Under the provisions of the Civil Practice Act it is emphasized that allowance of a motion to dismiss a suit without prejudice after trial, is discretionary with the Trial Court (Voegele v. Kidd, 18 Ill App2d 400, 152 NE2d 887). In that case the trial had proceeded for three days in open court before the voluntary dismissal was made on motion of the plaintiff. The motion in that case was not supported by an affidavit. We approved the granting of the motion to dismiss the suit on the basis of the fact that the record showed that the case had been tried for three days *258and plaintiff’s counsel at the close of defendant’s case and before any rebuttal evidence was offered, moved for leave to dismiss without prejudice and cited as a reason that one of the essential witnesses, a physician who had not been subpoenaed, was unable to testify at the time the motion was made although he had been available the previous afternoon, and the plaintiff could not proceed without the testimony of this witness who was essential to support the injury allegations. In that case plaintiff’s counsel offered to verify such grounds by affidavit if questioned. The attorney for defendant opposed the dismissal and stated that the witness had not even been subpoenaed and that the Court did not have the power to allow such dismissal under the provisions of the Section of the Practice Act we have referred to in the course of this opinion.

In that case we referred to the rather lucid statement made by the Trial Court in which the Court stated that voluntary dismissal after trial is begun is discretionary with the court rather than a matter of strict right; that except as to defendant’s time and expense, a dismissal, voluntary or otherwise, hurts only the plaintiff who insofar as that suit is concerned may not only lose his prospects of recovery but may be compelled to pay costs. The Court at that time had emphasized that, from the plaintiff’s standpoint, the interest of justice could require his doctor’s testimony, and that from defendant’s standpoint the only consideration was a matter of his time and expense.

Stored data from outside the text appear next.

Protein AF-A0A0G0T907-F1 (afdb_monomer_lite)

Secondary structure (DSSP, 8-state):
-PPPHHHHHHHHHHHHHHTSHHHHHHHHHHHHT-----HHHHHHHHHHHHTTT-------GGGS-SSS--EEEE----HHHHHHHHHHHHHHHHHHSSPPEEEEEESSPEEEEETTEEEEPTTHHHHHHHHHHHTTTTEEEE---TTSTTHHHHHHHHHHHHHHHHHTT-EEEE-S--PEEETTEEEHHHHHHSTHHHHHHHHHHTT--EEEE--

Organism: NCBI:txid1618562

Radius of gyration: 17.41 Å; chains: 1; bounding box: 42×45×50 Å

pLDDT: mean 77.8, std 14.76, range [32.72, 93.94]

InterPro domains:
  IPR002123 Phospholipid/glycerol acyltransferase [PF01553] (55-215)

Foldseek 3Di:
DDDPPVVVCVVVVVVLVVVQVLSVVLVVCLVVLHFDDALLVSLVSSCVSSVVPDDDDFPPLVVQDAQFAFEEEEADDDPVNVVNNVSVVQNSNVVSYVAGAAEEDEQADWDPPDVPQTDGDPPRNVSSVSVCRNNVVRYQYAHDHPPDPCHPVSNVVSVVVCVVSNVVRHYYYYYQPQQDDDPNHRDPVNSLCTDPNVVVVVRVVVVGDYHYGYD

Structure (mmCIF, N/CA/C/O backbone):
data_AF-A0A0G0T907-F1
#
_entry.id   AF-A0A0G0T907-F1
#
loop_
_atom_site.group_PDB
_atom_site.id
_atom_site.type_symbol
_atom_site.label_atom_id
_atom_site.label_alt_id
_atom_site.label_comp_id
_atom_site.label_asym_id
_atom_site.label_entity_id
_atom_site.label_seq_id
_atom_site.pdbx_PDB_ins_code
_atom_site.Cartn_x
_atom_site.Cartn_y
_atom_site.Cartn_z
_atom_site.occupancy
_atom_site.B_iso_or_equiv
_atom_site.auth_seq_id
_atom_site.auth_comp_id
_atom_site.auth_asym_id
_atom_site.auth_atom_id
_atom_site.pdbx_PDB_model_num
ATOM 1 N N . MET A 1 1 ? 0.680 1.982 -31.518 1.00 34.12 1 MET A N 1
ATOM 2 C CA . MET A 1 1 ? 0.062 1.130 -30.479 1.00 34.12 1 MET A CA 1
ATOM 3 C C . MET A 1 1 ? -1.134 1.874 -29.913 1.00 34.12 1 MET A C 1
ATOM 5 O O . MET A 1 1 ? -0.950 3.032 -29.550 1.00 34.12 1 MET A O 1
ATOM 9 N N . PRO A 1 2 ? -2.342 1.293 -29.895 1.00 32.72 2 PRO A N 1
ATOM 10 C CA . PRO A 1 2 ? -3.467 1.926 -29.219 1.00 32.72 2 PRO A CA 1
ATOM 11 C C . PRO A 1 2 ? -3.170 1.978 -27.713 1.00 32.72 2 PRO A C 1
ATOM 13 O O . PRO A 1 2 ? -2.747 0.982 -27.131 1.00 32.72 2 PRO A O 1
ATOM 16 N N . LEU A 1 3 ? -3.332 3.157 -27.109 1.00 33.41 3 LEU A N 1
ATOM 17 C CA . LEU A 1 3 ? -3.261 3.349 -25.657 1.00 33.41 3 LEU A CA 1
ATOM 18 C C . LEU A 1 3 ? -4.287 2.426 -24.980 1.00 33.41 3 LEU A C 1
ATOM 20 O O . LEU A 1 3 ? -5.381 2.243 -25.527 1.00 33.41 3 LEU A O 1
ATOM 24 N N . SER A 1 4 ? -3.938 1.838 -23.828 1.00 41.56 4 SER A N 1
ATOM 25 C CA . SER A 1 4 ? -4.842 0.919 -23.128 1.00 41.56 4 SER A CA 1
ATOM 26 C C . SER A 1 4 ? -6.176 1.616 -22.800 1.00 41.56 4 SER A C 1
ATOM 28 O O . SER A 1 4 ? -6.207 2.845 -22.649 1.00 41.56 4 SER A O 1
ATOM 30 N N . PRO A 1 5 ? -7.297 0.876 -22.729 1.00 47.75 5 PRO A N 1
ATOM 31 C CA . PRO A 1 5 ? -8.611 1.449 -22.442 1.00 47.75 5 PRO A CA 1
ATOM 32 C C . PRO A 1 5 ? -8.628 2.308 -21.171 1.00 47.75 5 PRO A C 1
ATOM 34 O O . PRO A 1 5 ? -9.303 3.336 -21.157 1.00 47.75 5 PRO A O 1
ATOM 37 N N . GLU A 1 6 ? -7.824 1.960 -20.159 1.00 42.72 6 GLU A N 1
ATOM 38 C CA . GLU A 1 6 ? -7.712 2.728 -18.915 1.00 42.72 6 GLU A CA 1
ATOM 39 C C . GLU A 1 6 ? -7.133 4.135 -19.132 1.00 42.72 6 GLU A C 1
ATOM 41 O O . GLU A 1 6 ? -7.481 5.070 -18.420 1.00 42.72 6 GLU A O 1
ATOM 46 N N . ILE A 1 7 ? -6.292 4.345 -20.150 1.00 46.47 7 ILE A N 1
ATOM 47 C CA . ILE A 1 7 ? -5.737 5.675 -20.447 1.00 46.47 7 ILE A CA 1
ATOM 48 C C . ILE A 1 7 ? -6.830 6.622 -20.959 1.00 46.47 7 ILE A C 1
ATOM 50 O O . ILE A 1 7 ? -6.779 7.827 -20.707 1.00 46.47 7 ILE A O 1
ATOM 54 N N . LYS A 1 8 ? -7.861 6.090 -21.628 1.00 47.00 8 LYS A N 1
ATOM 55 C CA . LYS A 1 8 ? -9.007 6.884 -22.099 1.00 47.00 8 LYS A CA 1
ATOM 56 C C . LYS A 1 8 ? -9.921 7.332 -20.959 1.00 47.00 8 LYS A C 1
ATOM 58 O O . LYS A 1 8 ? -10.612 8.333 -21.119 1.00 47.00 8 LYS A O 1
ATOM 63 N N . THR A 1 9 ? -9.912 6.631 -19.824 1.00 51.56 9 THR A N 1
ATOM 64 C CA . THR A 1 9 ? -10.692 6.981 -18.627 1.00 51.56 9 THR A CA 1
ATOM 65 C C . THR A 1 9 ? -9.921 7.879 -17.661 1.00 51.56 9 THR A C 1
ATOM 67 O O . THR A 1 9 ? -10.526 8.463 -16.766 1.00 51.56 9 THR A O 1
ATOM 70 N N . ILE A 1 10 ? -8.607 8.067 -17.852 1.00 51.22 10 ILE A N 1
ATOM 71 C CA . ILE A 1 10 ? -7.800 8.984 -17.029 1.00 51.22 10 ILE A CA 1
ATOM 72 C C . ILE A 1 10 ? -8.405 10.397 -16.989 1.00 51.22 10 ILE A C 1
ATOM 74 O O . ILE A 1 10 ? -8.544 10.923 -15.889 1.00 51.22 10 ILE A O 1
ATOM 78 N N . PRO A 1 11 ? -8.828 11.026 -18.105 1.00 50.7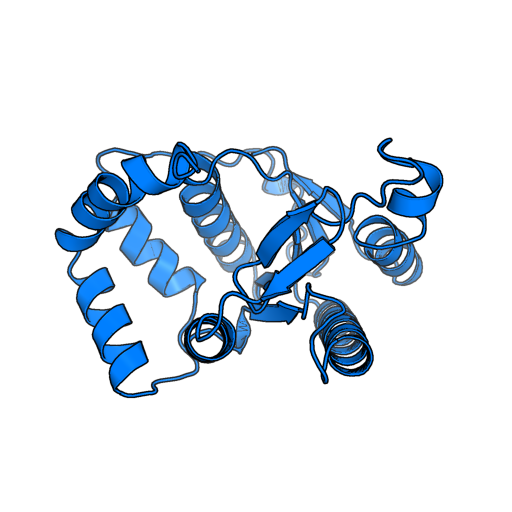5 11 PRO A N 1
ATOM 79 C CA . PRO A 1 11 ? -9.430 12.356 -18.050 1.00 50.75 11 PRO A CA 1
ATOM 80 C C . PRO A 1 11 ? -10.728 12.410 -17.236 1.00 50.75 11 PRO A C 1
ATOM 82 O O . PRO A 1 11 ? -10.938 13.389 -16.528 1.00 50.75 11 PRO A O 1
ATOM 85 N N . SER A 1 12 ? -11.580 11.378 -17.288 1.00 54.69 12 SER A N 1
ATOM 86 C CA . SER A 1 12 ? -12.822 11.325 -16.501 1.00 54.69 12 SER A CA 1
ATOM 87 C C . SER A 1 12 ? -12.565 11.018 -15.027 1.00 54.69 12 SER A C 1
ATOM 89 O O . SER A 1 12 ? -13.182 11.642 -14.168 1.00 54.69 12 SER A O 1
ATOM 91 N N . MET A 1 13 ? -11.615 10.126 -14.718 1.00 50.38 13 MET A N 1
ATOM 92 C CA . MET A 1 13 ? -11.140 9.907 -13.349 1.00 50.38 13 MET A CA 1
ATOM 93 C C . MET A 1 13 ? -10.575 11.213 -12.786 1.00 50.38 13 MET A C 1
ATOM 95 O O . MET A 1 13 ? -11.031 11.676 -11.745 1.00 50.38 13 MET A O 1
ATOM 99 N N . ILE A 1 14 ? -9.652 11.863 -13.508 1.00 52.97 14 ILE A N 1
ATOM 100 C CA . ILE A 1 14 ? -9.076 13.155 -13.120 1.00 52.97 14 ILE A CA 1
ATOM 101 C C . ILE A 1 14 ? -10.182 14.190 -12.938 1.00 52.97 14 ILE A C 1
ATOM 103 O O . ILE A 1 14 ? -10.171 14.839 -11.908 1.00 52.97 14 ILE A O 1
ATOM 107 N N . ALA A 1 15 ? -11.149 14.312 -13.856 1.00 55.09 15 ALA A N 1
ATOM 108 C CA . ALA A 1 15 ? -12.265 15.258 -13.749 1.00 55.09 15 ALA A CA 1
ATOM 109 C C . ALA A 1 15 ? -13.140 15.038 -12.500 1.00 55.09 15 ALA A C 1
ATOM 111 O O . ALA A 1 15 ? -13.595 16.010 -11.890 1.00 55.09 15 ALA A O 1
ATOM 112 N N . ASN A 1 16 ? -13.347 13.781 -12.096 1.00 50.75 16 ASN A N 1
ATOM 113 C CA . ASN A 1 16 ? -14.024 13.443 -10.841 1.00 50.75 16 ASN A CA 1
ATOM 114 C C . ASN A 1 16 ? -13.186 13.856 -9.618 1.00 50.75 16 ASN A C 1
ATOM 116 O O . ASN A 1 16 ? -13.746 14.300 -8.618 1.00 50.75 16 ASN A O 1
ATOM 120 N N . PHE A 1 17 ? -11.856 13.791 -9.721 1.00 48.91 17 PHE A N 1
ATOM 121 C CA . PHE A 1 17 ? -10.921 14.253 -8.694 1.00 48.91 17 PHE A CA 1
ATOM 122 C C . PHE A 1 17 ? -10.687 15.786 -8.709 1.00 48.91 17 PHE A C 1
ATOM 124 O O . PHE A 1 17 ? -10.488 16.378 -7.657 1.00 48.91 17 PHE A O 1
ATOM 131 N N . THR A 1 18 ? -10.773 16.505 -9.836 1.00 47.31 18 THR A N 1
ATOM 132 C CA . THR A 1 18 ? -10.508 17.964 -9.883 1.00 47.31 18 THR A CA 1
ATOM 133 C C . THR A 1 18 ? -11.593 18.817 -9.227 1.00 47.31 18 THR A C 1
ATOM 135 O O . THR A 1 18 ? -11.327 19.966 -8.884 1.00 47.31 18 THR A O 1
ATOM 138 N N . ARG A 1 19 ? -12.808 18.287 -9.026 1.00 52.12 19 ARG A N 1
ATOM 139 C CA . ARG A 1 19 ? -13.873 18.968 -8.259 1.00 52.12 19 ARG A CA 1
ATOM 140 C C . ARG A 1 19 ? -13.694 18.851 -6.739 1.00 52.12 19 ARG A C 1
ATOM 142 O O . ARG A 1 19 ? -14.415 19.511 -5.993 1.00 52.12 19 ARG A O 1
ATOM 149 N N . ALA A 1 20 ? -12.735 18.043 -6.301 1.00 52.41 20 ALA A N 1
ATOM 150 C CA . ALA A 1 20 ? -12.392 17.768 -4.917 1.00 52.41 20 ALA A CA 1
ATOM 151 C C . ALA A 1 20 ? -11.194 18.645 -4.503 1.00 52.41 20 ALA A C 1
ATOM 153 O O . ALA A 1 20 ? -10.086 18.502 -5.024 1.00 52.41 20 ALA A O 1
ATOM 154 N N . GLY A 1 21 ? -11.395 19.587 -3.576 1.00 64.56 21 GLY A N 1
ATOM 155 C CA . GLY A 1 21 ? -10.334 20.492 -3.107 1.00 64.56 21 GLY A CA 1
ATOM 156 C C . GLY A 1 21 ? -9.110 19.751 -2.550 1.00 64.56 21 GLY A C 1
ATOM 157 O O . GLY A 1 21 ? -7.987 20.256 -2.628 1.00 64.56 21 GLY A O 1
ATOM 158 N N . LEU A 1 22 ? -9.301 18.516 -2.071 1.00 75.81 22 LEU A N 1
ATOM 159 C CA . LEU A 1 22 ? -8.224 17.655 -1.601 1.00 75.81 22 LEU A CA 1
ATOM 160 C C . LEU A 1 22 ? -7.278 17.205 -2.720 1.00 75.81 22 LEU A C 1
ATOM 162 O O . LEU A 1 22 ? -6.080 17.123 -2.487 1.00 75.81 22 LEU A O 1
ATOM 166 N N . THR A 1 23 ? -7.737 16.971 -3.951 1.00 73.75 23 THR A N 1
ATOM 167 C CA . THR A 1 23 ? -6.822 16.591 -5.043 1.00 73.75 23 THR A CA 1
ATOM 168 C C . THR A 1 23 ? -5.821 17.705 -5.341 1.00 73.75 23 THR A C 1
ATOM 170 O O . THR A 1 23 ? -4.632 17.434 -5.512 1.00 73.75 23 THR A O 1
ATOM 173 N N . PHE A 1 24 ? -6.265 18.964 -5.327 1.00 76.88 24 PHE A N 1
ATOM 174 C CA . PHE A 1 24 ? -5.368 20.110 -5.475 1.00 76.88 24 PHE A CA 1
ATOM 175 C C . PHE A 1 24 ? -4.410 20.242 -4.281 1.00 76.88 24 PHE A C 1
ATOM 177 O O . PHE A 1 24 ? -3.219 20.487 -4.469 1.00 76.88 24 PHE A O 1
ATOM 184 N N . GLU A 1 25 ? -4.894 20.010 -3.056 1.00 83.56 25 GLU A N 1
ATOM 185 C CA . GLU A 1 25 ? -4.054 19.957 -1.852 1.00 83.56 25 GLU A CA 1
ATOM 186 C C . GLU A 1 25 ? -2.967 18.874 -1.964 1.00 83.56 25 GLU A C 1
ATOM 188 O O . GLU A 1 25 ? -1.803 19.155 -1.688 1.00 83.56 25 GLU A O 1
ATOM 193 N N . LEU A 1 26 ? -3.312 17.671 -2.436 1.00 84.44 26 LEU A N 1
ATOM 194 C CA . LEU A 1 26 ? -2.370 16.567 -2.637 1.00 84.44 26 LEU A CA 1
ATOM 195 C C . LEU A 1 26 ? -1.340 16.886 -3.723 1.00 84.44 26 LEU A C 1
ATOM 197 O O . LEU A 1 26 ? -0.150 16.648 -3.525 1.00 84.44 26 LEU A O 1
ATOM 201 N N . ILE A 1 27 ? -1.756 17.475 -4.847 1.00 82.81 27 ILE A N 1
ATOM 202 C CA . ILE A 1 27 ? -0.834 17.915 -5.906 1.00 82.81 27 ILE A CA 1
ATOM 203 C C . ILE A 1 27 ? 0.139 18.974 -5.371 1.00 82.81 27 ILE A C 1
ATOM 205 O O . ILE A 1 27 ? 1.349 18.891 -5.611 1.00 82.81 27 ILE A O 1
ATOM 209 N N . ASN A 1 28 ? -0.357 19.944 -4.601 1.00 83.62 28 ASN A N 1
ATOM 210 C CA . ASN A 1 28 ? 0.485 20.958 -3.969 1.00 83.62 28 ASN A CA 1
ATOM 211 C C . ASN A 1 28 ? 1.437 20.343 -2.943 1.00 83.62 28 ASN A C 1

In the ease before us it becomes apparent that the factual inquiry as to whether defendant Donna "Wicks was driving, or whether the car was being driven by another person, was basic to a right to a recovery. To deny plaintiff the opportunity to make the other person a party defendant within the procedural rules would be inconsistent with enlightened procedure and the ends of justice. We do not interpret the Practice *259Act provision to be rigid in requiring that, in the course of trial, if factual matters develop, which, in the exercise of a reasonable discretion justify dismissal, that such factual elements constituting the “proof” referred to in the Act should be disregarded, and the Trial Court placed in the position of not acting seasonably simply because a formal technical affidavit form of confirmation of such facts was not then presented to the Court. The discretion vested in the Trial Court is broad and certainly includes the power to authorize a voluntary nonsuit or dismissal under a state of proof of the type apparent in the instant case. The order of the Circuit Court was proper and should be affirmed.

Affirmed.

SCHEINEMAN, P. J. and HOFFMAN, J., concur.